Evaluation and observability for AI systems
Evidently AI offers a comprehensive AI observability platform that bridges the gap between open-source accessibility and enterprise-grade AI testing needs. The platform distinguishes itself through its strong open-source foundation and specialized focus on the unique failure modes of non-deterministic AI systems, from hallucination detection to adversarial security testing.

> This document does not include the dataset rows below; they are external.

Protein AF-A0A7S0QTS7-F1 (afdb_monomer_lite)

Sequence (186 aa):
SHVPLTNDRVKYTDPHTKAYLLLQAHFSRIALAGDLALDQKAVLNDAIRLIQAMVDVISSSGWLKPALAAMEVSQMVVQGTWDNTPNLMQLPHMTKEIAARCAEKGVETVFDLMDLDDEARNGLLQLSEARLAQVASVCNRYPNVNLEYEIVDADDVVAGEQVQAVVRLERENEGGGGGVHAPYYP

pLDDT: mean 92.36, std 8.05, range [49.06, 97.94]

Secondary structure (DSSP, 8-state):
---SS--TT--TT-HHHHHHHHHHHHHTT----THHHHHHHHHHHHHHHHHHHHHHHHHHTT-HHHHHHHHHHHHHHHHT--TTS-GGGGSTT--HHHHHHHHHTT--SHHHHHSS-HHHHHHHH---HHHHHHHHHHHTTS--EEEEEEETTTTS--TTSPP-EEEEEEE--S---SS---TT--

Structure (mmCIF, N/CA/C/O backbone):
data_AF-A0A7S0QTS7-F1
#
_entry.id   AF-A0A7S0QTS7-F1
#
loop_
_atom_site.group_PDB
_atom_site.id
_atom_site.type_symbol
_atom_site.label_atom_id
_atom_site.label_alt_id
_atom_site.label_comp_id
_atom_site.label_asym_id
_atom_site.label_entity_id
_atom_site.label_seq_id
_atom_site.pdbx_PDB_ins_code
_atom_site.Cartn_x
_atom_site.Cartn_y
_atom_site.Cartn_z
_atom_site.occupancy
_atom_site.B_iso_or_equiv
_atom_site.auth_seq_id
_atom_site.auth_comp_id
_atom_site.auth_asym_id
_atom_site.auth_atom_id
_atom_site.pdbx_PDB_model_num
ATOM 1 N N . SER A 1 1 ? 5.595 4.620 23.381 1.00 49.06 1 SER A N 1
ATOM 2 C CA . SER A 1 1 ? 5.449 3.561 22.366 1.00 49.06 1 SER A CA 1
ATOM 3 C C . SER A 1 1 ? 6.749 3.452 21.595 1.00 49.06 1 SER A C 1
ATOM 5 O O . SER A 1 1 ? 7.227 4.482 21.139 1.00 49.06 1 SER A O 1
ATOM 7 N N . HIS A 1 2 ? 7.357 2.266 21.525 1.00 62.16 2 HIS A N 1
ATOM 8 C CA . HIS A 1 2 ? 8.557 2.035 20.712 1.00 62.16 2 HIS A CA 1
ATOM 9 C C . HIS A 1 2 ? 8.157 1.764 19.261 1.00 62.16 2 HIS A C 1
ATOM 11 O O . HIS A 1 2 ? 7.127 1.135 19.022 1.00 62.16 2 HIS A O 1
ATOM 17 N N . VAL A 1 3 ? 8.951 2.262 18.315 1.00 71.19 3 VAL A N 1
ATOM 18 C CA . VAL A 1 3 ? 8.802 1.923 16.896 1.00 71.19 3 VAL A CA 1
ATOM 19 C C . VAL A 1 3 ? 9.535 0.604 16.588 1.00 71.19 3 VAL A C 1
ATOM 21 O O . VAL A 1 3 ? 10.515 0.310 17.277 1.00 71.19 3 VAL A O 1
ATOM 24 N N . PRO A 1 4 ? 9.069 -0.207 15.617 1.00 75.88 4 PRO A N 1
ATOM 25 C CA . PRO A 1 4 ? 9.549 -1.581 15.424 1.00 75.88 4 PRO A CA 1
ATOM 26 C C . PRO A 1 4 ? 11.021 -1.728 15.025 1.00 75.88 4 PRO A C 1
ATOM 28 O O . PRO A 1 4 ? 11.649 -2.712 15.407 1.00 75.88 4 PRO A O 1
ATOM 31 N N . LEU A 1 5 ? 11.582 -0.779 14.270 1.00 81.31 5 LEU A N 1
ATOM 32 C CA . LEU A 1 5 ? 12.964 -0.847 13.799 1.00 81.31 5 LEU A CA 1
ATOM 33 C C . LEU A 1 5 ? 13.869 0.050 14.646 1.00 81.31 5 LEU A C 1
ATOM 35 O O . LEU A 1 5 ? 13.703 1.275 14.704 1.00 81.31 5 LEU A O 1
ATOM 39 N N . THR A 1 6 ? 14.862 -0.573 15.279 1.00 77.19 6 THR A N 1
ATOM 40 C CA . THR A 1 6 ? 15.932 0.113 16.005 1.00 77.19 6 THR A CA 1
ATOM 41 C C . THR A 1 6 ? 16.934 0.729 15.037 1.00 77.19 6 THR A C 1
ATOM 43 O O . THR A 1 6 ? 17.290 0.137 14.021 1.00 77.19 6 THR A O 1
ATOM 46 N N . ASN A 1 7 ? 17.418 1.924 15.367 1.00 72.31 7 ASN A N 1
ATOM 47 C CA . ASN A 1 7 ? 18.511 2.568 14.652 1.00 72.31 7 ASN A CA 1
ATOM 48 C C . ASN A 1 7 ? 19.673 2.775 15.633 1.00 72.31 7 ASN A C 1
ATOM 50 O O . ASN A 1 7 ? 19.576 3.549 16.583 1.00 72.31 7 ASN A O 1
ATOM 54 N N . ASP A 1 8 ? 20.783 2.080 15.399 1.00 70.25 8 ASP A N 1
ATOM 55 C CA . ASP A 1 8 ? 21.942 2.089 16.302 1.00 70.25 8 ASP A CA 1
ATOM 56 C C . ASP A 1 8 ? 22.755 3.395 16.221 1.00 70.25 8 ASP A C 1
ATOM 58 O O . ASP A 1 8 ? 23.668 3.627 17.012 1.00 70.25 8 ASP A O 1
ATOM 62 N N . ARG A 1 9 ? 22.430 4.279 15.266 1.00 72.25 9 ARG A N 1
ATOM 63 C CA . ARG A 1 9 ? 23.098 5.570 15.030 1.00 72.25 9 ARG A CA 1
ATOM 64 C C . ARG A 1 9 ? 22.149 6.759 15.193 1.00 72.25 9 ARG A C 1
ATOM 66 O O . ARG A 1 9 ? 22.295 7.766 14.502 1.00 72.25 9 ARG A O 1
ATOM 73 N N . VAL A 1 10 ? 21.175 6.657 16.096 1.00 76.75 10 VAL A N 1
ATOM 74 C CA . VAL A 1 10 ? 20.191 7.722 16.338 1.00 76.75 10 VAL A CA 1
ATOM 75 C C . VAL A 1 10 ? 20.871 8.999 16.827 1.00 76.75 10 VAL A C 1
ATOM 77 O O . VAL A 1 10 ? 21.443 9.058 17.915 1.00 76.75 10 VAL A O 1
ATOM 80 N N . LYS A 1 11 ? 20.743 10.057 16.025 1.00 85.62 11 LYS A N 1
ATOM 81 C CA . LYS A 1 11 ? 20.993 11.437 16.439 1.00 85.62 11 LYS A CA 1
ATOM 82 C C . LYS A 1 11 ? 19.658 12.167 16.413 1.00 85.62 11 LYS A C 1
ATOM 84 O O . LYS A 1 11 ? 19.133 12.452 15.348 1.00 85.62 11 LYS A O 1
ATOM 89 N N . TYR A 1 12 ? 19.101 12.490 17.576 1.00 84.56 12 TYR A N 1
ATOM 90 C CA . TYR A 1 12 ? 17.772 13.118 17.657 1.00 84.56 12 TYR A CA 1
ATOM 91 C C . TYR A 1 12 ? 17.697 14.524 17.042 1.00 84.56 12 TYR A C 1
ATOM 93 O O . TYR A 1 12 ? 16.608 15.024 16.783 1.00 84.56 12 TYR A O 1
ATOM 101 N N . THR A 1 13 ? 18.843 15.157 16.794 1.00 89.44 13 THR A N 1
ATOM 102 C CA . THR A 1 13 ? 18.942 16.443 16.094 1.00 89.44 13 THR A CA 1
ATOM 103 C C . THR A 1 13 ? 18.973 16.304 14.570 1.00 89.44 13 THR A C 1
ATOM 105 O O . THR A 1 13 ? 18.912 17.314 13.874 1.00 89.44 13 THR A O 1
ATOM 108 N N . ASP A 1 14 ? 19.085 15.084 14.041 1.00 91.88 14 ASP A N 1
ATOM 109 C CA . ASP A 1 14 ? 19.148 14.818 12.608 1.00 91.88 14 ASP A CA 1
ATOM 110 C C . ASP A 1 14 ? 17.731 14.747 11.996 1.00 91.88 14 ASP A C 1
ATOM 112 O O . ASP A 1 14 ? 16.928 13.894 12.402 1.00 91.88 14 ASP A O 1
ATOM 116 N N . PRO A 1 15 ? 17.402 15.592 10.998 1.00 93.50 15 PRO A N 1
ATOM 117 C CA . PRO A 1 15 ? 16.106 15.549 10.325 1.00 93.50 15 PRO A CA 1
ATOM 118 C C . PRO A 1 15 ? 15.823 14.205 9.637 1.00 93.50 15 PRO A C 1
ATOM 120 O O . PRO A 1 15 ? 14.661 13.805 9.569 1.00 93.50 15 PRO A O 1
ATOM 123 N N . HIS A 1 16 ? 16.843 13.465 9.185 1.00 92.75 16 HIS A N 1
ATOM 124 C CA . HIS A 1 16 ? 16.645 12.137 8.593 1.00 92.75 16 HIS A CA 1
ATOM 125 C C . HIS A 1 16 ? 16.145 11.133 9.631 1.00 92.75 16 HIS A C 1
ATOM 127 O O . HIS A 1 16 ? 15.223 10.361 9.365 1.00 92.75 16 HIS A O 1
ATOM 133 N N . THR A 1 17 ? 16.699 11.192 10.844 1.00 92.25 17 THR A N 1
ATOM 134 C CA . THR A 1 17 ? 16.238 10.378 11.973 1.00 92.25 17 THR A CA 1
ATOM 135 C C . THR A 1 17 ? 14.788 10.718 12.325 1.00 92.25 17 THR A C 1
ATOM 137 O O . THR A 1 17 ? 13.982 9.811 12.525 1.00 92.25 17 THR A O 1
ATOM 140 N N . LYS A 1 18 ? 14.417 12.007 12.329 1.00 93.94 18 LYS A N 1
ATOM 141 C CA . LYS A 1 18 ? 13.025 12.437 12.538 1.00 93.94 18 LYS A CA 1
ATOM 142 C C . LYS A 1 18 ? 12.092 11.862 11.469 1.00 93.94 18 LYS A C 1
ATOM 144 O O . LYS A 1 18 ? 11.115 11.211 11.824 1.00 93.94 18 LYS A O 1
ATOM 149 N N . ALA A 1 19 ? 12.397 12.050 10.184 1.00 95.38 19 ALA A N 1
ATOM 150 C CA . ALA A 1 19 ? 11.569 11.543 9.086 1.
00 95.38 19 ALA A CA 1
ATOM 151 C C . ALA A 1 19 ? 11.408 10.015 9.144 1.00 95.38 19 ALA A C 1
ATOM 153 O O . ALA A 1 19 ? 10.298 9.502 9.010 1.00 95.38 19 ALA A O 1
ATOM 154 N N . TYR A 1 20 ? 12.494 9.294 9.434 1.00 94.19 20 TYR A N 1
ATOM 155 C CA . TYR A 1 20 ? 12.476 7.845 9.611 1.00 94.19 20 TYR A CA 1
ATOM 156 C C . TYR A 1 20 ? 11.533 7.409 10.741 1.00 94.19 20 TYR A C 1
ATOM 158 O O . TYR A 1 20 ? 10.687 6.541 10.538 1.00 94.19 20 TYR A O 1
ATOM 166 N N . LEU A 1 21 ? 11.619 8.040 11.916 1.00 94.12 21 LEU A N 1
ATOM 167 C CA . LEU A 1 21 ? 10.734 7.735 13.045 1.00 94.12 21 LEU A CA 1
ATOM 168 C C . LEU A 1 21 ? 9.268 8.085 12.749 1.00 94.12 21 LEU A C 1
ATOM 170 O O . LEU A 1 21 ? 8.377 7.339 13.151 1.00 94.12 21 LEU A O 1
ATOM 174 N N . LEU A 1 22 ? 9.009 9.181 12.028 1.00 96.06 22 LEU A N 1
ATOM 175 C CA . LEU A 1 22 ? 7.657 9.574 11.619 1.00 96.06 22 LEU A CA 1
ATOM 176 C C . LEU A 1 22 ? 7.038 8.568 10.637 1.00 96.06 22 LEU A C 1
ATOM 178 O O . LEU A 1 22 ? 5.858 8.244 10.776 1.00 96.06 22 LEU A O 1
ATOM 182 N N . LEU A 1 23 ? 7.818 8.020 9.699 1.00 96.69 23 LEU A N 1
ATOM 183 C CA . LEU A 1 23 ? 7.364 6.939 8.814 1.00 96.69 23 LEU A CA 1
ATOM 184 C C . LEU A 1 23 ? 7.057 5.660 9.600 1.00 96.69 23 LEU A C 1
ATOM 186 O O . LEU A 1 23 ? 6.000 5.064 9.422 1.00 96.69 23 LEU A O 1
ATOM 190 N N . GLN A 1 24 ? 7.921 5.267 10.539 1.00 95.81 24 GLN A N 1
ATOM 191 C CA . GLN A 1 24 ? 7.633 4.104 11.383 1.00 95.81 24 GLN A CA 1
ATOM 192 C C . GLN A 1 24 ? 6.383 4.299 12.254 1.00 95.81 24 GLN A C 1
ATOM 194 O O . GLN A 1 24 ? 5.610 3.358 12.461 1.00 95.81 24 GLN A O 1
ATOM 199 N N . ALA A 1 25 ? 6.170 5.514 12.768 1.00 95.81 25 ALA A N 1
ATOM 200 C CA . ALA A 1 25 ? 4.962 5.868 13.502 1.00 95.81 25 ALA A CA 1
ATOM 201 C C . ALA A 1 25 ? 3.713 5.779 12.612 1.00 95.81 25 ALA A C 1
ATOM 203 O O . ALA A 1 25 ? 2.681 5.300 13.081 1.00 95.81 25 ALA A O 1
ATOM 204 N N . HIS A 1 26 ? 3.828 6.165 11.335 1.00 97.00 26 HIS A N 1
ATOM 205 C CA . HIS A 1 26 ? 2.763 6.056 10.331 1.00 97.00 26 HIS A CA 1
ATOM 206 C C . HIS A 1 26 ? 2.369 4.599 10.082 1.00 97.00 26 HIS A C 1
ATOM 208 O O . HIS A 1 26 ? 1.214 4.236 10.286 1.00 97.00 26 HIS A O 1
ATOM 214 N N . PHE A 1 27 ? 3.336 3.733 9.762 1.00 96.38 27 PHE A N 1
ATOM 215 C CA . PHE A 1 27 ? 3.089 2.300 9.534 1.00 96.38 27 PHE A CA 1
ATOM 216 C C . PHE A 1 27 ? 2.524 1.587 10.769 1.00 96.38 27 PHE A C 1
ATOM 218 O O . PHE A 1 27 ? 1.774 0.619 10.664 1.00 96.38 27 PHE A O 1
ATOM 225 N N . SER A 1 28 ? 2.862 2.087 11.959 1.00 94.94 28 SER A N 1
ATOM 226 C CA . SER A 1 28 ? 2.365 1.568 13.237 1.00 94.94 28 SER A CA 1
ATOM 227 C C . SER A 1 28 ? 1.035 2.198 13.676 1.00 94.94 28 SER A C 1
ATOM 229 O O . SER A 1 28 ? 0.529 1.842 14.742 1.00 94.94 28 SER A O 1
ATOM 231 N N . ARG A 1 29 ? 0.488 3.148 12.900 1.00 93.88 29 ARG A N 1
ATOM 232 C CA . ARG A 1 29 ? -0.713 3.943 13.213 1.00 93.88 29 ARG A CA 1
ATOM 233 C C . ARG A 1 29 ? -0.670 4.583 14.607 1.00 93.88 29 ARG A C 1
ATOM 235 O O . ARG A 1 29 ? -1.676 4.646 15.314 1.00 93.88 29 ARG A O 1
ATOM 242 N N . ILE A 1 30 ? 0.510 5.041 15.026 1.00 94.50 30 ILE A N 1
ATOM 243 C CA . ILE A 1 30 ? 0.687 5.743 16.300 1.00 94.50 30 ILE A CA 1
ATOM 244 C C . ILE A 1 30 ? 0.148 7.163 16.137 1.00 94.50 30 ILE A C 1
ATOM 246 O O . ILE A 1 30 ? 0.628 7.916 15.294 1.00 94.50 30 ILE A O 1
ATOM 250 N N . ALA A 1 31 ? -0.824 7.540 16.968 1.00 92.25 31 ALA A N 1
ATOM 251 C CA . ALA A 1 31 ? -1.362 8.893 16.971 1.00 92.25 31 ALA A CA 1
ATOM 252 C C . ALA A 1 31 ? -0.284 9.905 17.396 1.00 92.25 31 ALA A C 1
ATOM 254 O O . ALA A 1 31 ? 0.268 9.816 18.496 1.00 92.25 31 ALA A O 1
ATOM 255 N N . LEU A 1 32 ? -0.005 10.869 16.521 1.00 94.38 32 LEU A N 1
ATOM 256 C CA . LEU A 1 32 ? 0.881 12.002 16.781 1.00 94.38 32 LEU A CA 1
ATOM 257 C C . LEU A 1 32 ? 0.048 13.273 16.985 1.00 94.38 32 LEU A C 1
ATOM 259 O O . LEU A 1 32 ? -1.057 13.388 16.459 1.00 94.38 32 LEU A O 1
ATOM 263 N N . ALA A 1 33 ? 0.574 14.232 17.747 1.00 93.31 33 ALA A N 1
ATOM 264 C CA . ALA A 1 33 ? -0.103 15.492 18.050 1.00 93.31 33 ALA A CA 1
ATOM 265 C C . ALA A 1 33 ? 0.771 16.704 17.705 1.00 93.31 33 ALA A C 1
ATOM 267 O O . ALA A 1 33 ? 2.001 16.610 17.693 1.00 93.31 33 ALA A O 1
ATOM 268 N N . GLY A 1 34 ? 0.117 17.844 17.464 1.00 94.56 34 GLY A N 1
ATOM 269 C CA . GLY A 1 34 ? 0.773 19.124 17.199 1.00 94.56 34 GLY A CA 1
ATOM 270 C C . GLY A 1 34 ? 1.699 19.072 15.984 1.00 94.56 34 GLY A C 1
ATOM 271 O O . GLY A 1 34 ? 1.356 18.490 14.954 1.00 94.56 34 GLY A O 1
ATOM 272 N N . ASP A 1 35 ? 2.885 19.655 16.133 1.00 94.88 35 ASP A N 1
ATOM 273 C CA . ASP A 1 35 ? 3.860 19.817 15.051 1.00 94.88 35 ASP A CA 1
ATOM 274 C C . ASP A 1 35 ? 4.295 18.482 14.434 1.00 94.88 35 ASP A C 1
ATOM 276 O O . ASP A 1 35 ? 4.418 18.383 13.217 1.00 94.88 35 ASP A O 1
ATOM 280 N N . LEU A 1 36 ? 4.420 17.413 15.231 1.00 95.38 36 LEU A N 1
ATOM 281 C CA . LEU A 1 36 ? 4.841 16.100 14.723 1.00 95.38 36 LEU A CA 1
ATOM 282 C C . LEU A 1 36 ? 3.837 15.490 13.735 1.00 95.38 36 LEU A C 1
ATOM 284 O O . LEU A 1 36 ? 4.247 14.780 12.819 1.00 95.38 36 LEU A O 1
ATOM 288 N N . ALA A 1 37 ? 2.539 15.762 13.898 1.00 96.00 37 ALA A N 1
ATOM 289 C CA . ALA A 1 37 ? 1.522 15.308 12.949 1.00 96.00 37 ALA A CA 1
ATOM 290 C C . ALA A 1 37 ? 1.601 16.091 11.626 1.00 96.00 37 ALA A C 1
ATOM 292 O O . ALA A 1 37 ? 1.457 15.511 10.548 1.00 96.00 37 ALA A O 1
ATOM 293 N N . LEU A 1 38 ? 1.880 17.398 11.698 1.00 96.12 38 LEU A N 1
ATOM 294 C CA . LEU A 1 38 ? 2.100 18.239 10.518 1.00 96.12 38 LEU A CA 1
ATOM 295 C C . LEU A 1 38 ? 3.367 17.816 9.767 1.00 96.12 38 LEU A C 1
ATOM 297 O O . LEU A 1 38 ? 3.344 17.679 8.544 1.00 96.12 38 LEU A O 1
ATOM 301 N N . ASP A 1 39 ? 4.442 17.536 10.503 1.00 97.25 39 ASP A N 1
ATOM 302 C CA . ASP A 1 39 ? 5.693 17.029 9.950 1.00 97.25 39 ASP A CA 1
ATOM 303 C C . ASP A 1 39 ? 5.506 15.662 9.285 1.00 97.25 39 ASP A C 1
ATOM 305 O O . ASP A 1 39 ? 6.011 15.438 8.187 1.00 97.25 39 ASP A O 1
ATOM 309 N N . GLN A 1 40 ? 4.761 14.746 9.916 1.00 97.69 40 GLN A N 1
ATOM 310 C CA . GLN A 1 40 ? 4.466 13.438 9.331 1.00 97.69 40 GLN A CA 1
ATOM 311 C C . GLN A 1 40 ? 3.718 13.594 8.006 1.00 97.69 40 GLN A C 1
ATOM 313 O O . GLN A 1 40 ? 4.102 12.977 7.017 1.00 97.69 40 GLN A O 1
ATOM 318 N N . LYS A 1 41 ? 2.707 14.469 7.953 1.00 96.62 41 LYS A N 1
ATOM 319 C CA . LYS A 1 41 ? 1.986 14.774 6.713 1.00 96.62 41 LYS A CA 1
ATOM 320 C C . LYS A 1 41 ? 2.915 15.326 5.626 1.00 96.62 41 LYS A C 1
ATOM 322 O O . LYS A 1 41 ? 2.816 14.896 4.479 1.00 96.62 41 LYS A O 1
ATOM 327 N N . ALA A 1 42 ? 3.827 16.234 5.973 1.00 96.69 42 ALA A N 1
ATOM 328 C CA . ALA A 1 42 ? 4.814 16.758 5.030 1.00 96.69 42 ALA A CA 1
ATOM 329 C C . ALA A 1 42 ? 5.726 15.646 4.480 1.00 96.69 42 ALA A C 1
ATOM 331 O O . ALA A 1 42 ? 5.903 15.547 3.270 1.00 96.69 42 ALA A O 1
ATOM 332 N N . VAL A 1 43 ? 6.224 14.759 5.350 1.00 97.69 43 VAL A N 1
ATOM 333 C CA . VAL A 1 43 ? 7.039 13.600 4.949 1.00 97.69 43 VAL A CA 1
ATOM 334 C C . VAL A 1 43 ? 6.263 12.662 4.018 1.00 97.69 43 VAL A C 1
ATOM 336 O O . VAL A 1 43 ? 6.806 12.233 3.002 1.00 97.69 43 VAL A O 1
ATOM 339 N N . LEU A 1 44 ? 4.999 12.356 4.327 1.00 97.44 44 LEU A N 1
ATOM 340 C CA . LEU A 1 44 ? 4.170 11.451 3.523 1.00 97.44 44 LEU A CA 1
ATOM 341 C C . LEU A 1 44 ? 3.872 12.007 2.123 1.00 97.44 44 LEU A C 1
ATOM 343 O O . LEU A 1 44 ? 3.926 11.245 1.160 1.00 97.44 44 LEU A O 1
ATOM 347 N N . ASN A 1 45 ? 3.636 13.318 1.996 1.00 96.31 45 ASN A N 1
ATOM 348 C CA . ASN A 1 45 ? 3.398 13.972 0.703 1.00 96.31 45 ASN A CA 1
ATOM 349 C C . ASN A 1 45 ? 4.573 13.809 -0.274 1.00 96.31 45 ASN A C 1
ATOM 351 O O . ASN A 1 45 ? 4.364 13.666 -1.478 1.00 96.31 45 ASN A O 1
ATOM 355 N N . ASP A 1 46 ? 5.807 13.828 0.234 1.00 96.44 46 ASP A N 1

Evidently AI is a collaborative AI observability platform specializing in the evaluation, testing, and monitoring of AI-powered products, including Large Language Models (LLMs) and traditional Machine Learning (ML) systems. Built on top of a trusted open-source Python library with over 6,500 GitHub stars and 35 million downloads, the platform provides teams with comprehensive tools to ensure their AI systems are safe, reliable, and production-ready. The company offers automated evaluation capabilities, synthetic data generation for testing edge cases and adversarial scenarios, and continuous monitoring dashboards to track performance across updates. The platform addresses the unique challenges of non-deterministic AI systems, including hallucinations, data leaks, jailbreaks, and cascading errors in multi-step workflows. Evidently AI serves a wide range of use cases including RAG pipeline testing, AI agent validation, adversarial security testing, and predictive ML model monitoring. With over 100 built-in metrics and the flexibility to create custom evaluations, the platform enables teams to design quality systems tailored to their specific AI applications. The company also offers enterprise solutions with private cloud deployment, role-based access control, and dedicated support for organizations building AI at scale.